O real desafio para qualquer organização é o de ter fonte de renda que seja previsível, diversificada e maior do que os custos. Para uma ONG, ter um único doador é tão ruim quanto para uma empresa ter um único comprador. Seguindo a lógica, ter uma base de pequenos, médios e grandes doadores, nacionais e internacionais, pessoas físicas e jurídicas, é tão bom quanto uma empresa ter uma base diversificada de compradores.

Há ainda outros dois fatores que desequilibram o campo de comparações entre essas duas formas de organização.

O primeiro é o de que há muito mais dinheiro para investir no mundo “comercial” do que no mundo “social”. A diferença na ordem de magnitude fica evidente ao comparar os valores mencionados nos mercados de ações e crédito (trilhões de reais) a qualquer estimativa do setor social (na SITAWI utilizamos R$ 30 bilhões).
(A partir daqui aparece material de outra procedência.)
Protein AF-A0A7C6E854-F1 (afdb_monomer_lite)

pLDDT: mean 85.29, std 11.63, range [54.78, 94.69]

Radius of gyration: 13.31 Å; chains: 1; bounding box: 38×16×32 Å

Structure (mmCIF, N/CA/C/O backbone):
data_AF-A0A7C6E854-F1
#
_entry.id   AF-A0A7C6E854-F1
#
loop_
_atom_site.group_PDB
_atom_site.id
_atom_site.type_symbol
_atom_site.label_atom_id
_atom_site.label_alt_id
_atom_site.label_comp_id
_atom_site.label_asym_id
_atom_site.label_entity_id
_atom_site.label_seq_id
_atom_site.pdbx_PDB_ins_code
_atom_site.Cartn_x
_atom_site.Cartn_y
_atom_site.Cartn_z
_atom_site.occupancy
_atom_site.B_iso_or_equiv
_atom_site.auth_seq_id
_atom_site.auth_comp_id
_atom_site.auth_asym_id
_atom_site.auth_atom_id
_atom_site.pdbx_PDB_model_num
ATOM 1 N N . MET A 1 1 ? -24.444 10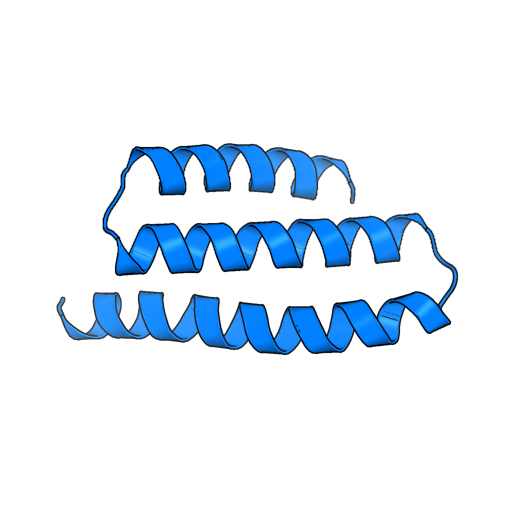.247 7.091 1.00 54.78 1 MET A N 1
ATOM 2 C CA . MET A 1 1 ? -23.018 9.915 7.332 1.00 54.78 1 MET A CA 1
ATOM 3 C C . MET A 1 1 ? -22.662 8.464 6.979 1.00 54.78 1 MET A C 1
ATOM 5 O O . MET A 1 1 ? -21.553 8.237 6.525 1.00 54.78 1 MET A O 1
ATOM 9 N N . GLN A 1 2 ? -23.585 7.495 7.079 1.00 55.03 2 GLN A N 1
ATOM 10 C CA . GLN A 1 2 ? -23.316 6.064 6.825 1.00 55.03 2 GLN A CA 1
ATOM 11 C C . GLN A 1 2 ? -22.764 5.723 5.422 1.00 55.03 2 GLN A C 1
ATOM 13 O O . GLN A 1 2 ? -21.899 4.863 5.296 1.00 55.03 2 GLN A O 1
ATOM 18 N N . ARG A 1 3 ? -23.181 6.448 4.372 1.00 56.25 3 ARG A N 1
ATOM 19 C CA . ARG A 1 3 ? -22.662 6.249 3.003 1.00 56.25 3 ARG A CA 1
ATOM 20 C C . ARG A 1 3 ? -21.188 6.639 2.836 1.00 56.25 3 ARG A C 1
ATOM 22 O O . ARG A 1 3 ? -20.506 6.044 2.012 1.00 56.25 3 ARG A O 1
ATOM 29 N N . LEU A 1 4 ? -20.697 7.604 3.620 1.00 61.84 4 LEU A N 1
ATOM 30 C CA . LEU A 1 4 ? -19.294 8.035 3.574 1.00 61.84 4 LEU A CA 1
ATOM 31 C C . LEU A 1 4 ? -18.380 6.971 4.183 1.00 61.84 4 LEU A C 1
ATOM 33 O O . LEU A 1 4 ? -17.331 6.699 3.625 1.00 61.84 4 LEU A O 1
ATOM 37 N N . ALA A 1 5 ? -18.802 6.321 5.271 1.00 60.12 5 ALA A N 1
ATOM 38 C CA . ALA A 1 5 ? -18.033 5.241 5.889 1.00 60.12 5 ALA A CA 1
ATOM 39 C C . ALA A 1 5 ? -17.881 4.029 4.954 1.00 60.12 5 ALA A C 1
ATOM 41 O O . ALA A 1 5 ? -16.784 3.503 4.818 1.00 60.12 5 ALA A O 1
ATOM 42 N N . GLN A 1 6 ? -18.948 3.636 4.246 1.00 59.22 6 GLN A N 1
ATOM 43 C CA . GLN A 1 6 ? -18.860 2.578 3.230 1.00 59.22 6 GLN A CA 1
ATOM 44 C C . GLN A 1 6 ? -18.014 2.999 2.025 1.00 59.22 6 GLN A C 1
ATOM 46 O O . GLN A 1 6 ? -17.218 2.200 1.546 1.00 59.22 6 GLN A O 1
ATOM 51 N N . ALA A 1 7 ? -18.136 4.246 1.556 1.00 61.59 7 ALA A N 1
ATOM 52 C CA . ALA A 1 7 ? -17.278 4.753 0.487 1.00 61.59 7 ALA A CA 1
ATOM 53 C C . ALA A 1 7 ? -15.797 4.732 0.899 1.00 61.59 7 ALA A C 1
ATOM 55 O O . ALA A 1 7 ? -14.972 4.274 0.122 1.00 61.59 7 ALA A O 1
ATOM 56 N N . LEU A 1 8 ? -15.487 5.129 2.138 1.00 60.06 8 LEU A N 1
ATOM 57 C CA . LEU A 1 8 ? -14.138 5.121 2.710 1.00 60.06 8 LEU A CA 1
ATOM 58 C C . LEU A 1 8 ? -13.543 3.721 2.897 1.00 60.06 8 LEU A C 1
ATOM 60 O O . LEU A 1 8 ? -12.330 3.634 3.001 1.00 60.06 8 LEU A O 1
ATOM 64 N N . GLY A 1 9 ? -14.352 2.659 2.964 1.00 59.19 9 GLY A N 1
ATOM 65 C CA . GLY A 1 9 ? -13.881 1.266 2.978 1.00 59.19 9 GLY A CA 1
ATOM 66 C C . GLY A 1 9 ? -13.764 0.650 1.582 1.00 59.19 9 GLY A C 1
ATOM 67 O O . GLY A 1 9 ? -12.871 -0.144 1.318 1.00 59.19 9 GLY A O 1
ATOM 68 N N . VAL A 1 10 ? -14.623 1.068 0.648 1.00 62.16 10 VAL A N 1
ATOM 69 C CA . VAL A 1 10 ? -14.549 0.657 -0.764 1.00 62.16 10 VAL A CA 1
ATOM 70 C C . VAL A 1 10 ? -13.373 1.330 -1.483 1.00 62.16 10 VAL A C 1
ATOM 72 O O . VAL A 1 10 ? -12.760 0.717 -2.355 1.00 62.16 10 VAL A O 1
ATOM 75 N N . THR A 1 11 ? -13.025 2.568 -1.116 1.00 68.81 11 THR A N 1
ATOM 76 C CA . THR A 1 11 ? -11.884 3.285 -1.701 1.00 68.81 11 THR A CA 1
ATOM 77 C C . THR A 1 11 ? -10.530 2.598 -1.466 1.00 68.81 11 THR A C 1
ATOM 79 O O . THR A 1 11 ? -9.854 2.363 -2.464 1.00 68.81 11 THR A O 1
ATOM 82 N N . PRO A 1 12 ? -10.097 2.252 -0.236 1.00 70.75 12 PRO A N 1
ATOM 83 C CA . PRO A 1 12 ? -8.800 1.627 -0.005 1.00 70.75 12 PRO A CA 1
ATOM 84 C C . PRO A 1 12 ? -8.715 0.238 -0.638 1.00 70.75 12 PRO 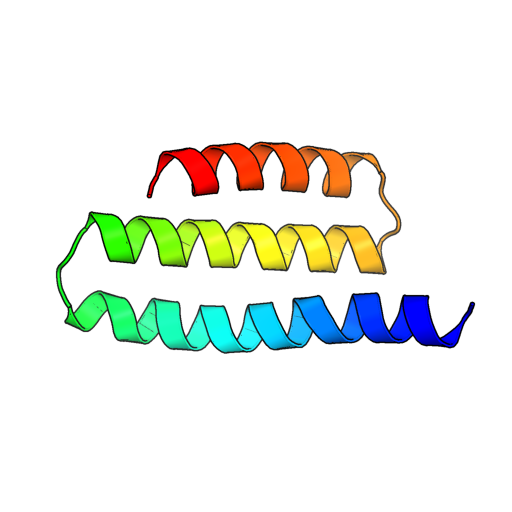A C 1
ATOM 86 O O . PRO A 1 12 ? -7.721 0.001 -1.305 1.00 70.75 12 PRO A O 1
ATOM 89 N N . ILE A 1 13 ? -9.769 -0.592 -0.628 1.00 82.25 13 ILE A N 1
ATOM 90 C CA . ILE A 1 13 ? -9.749 -1.877 -1.356 1.00 82.25 13 ILE A CA 1
ATOM 91 C C . ILE A 1 13 ? -9.476 -1.674 -2.849 1.00 82.25 13 ILE A C 1
ATOM 93 O O . ILE A 1 13 ? -8.647 -2.375 -3.435 1.00 82.25 13 ILE A O 1
ATOM 97 N N . ALA A 1 14 ? -10.177 -0.734 -3.489 1.00 86.56 14 ALA A N 1
ATOM 98 C CA . ALA A 1 14 ? -9.969 -0.457 -4.907 1.00 86.56 14 ALA A CA 1
ATOM 99 C C . ALA A 1 14 ? -8.524 0.000 -5.179 1.00 86.56 14 ALA A C 1
ATOM 101 O O . ALA A 1 14 ? -7.900 -0.454 -6.142 1.00 86.56 14 ALA A O 1
ATOM 102 N N . TRP A 1 15 ? -7.973 0.841 -4.299 1.00 88.38 15 TRP A N 1
ATOM 103 C CA . TRP A 1 15 ? -6.580 1.279 -4.366 1.00 88.38 15 TRP A CA 1
ATOM 104 C C . TRP A 1 15 ? -5.583 0.146 -4.104 1.00 88.38 15 TRP A C 1
ATOM 106 O O . TRP A 1 15 ? -4.590 0.059 -4.826 1.00 88.38 15 TRP A O 1
ATOM 116 N N . THR A 1 16 ? -5.849 -0.757 -3.158 1.00 91.88 16 THR A N 1
ATOM 117 C CA . THR A 1 16 ? -5.031 -1.943 -2.862 1.00 91.88 16 THR A CA 1
ATOM 118 C C . THR A 1 16 ? -4.919 -2.830 -4.095 1.00 91.88 16 THR A C 1
ATOM 120 O O . THR A 1 16 ? -3.816 -3.197 -4.498 1.00 91.88 16 THR A O 1
ATOM 123 N N . VAL A 1 17 ? -6.048 -3.133 -4.746 1.00 91.88 17 VAL A N 1
ATOM 124 C CA . VAL A 1 17 ? -6.079 -3.976 -5.950 1.00 91.88 17 VAL A CA 1
ATOM 125 C C . VAL A 1 17 ? -5.323 -3.318 -7.103 1.00 91.88 17 VAL A C 1
ATOM 127 O O . VAL A 1 17 ? -4.473 -3.959 -7.720 1.00 91.88 17 VAL A O 1
ATOM 130 N N . PHE A 1 18 ? -5.586 -2.036 -7.377 1.00 92.56 18 PHE A N 1
ATOM 131 C CA . PHE A 1 18 ? -4.853 -1.282 -8.398 1.00 92.56 18 PHE A CA 1
ATOM 132 C C . PHE A 1 18 ? -3.341 -1.301 -8.137 1.00 92.56 18 PHE A C 1
ATOM 134 O O . PHE A 1 18 ? -2.551 -1.618 -9.029 1.00 92.56 18 PHE A O 1
ATOM 141 N N . THR A 1 19 ? -2.948 -1.009 -6.899 1.00 94.00 19 THR A N 1
ATOM 142 C CA . THR A 1 19 ? -1.543 -0.933 -6.502 1.00 94.00 19 THR A CA 1
ATOM 143 C C . THR A 1 19 ? -0.884 -2.297 -6.619 1.00 94.00 19 THR A C 1
ATOM 145 O O . THR A 1 19 ? 0.195 -2.373 -7.181 1.00 94.00 19 THR A O 1
ATOM 148 N N . ALA A 1 20 ? -1.547 -3.388 -6.223 1.00 94.38 20 ALA A N 1
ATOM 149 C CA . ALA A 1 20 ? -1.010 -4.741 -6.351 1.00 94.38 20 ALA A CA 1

O segundo, sobre o qual temos ingerência, é o de que a sociedade — isto é, nós e você — aceita pagar mais do que o “custo” por uma lata de água carbonatada com açúcar e químicos cancerígenos ou qualquer outro produto. É com essa diferença entre receita e custo que as empresas atraem bons profissionais com salários adequados, investem em marketing, inovação e atendem mais consumidores, o que gera mais recursos para fazer a roda girar, além de gerar condições de inovação e produção de conhecimento, necessários para qualquer setor avançar.

No entanto, de maneira geral, quando financiamos uma intervenção social, não aceitamos pagar mais do que seu custo direto, a sopa ou o abrigo para um sem-teto. A consequência óbvia disso é que as organizações sociais têm profissionais menos qualificados do que o ideal, investem pouco, têm dificuldade para inovar e não ganham escala.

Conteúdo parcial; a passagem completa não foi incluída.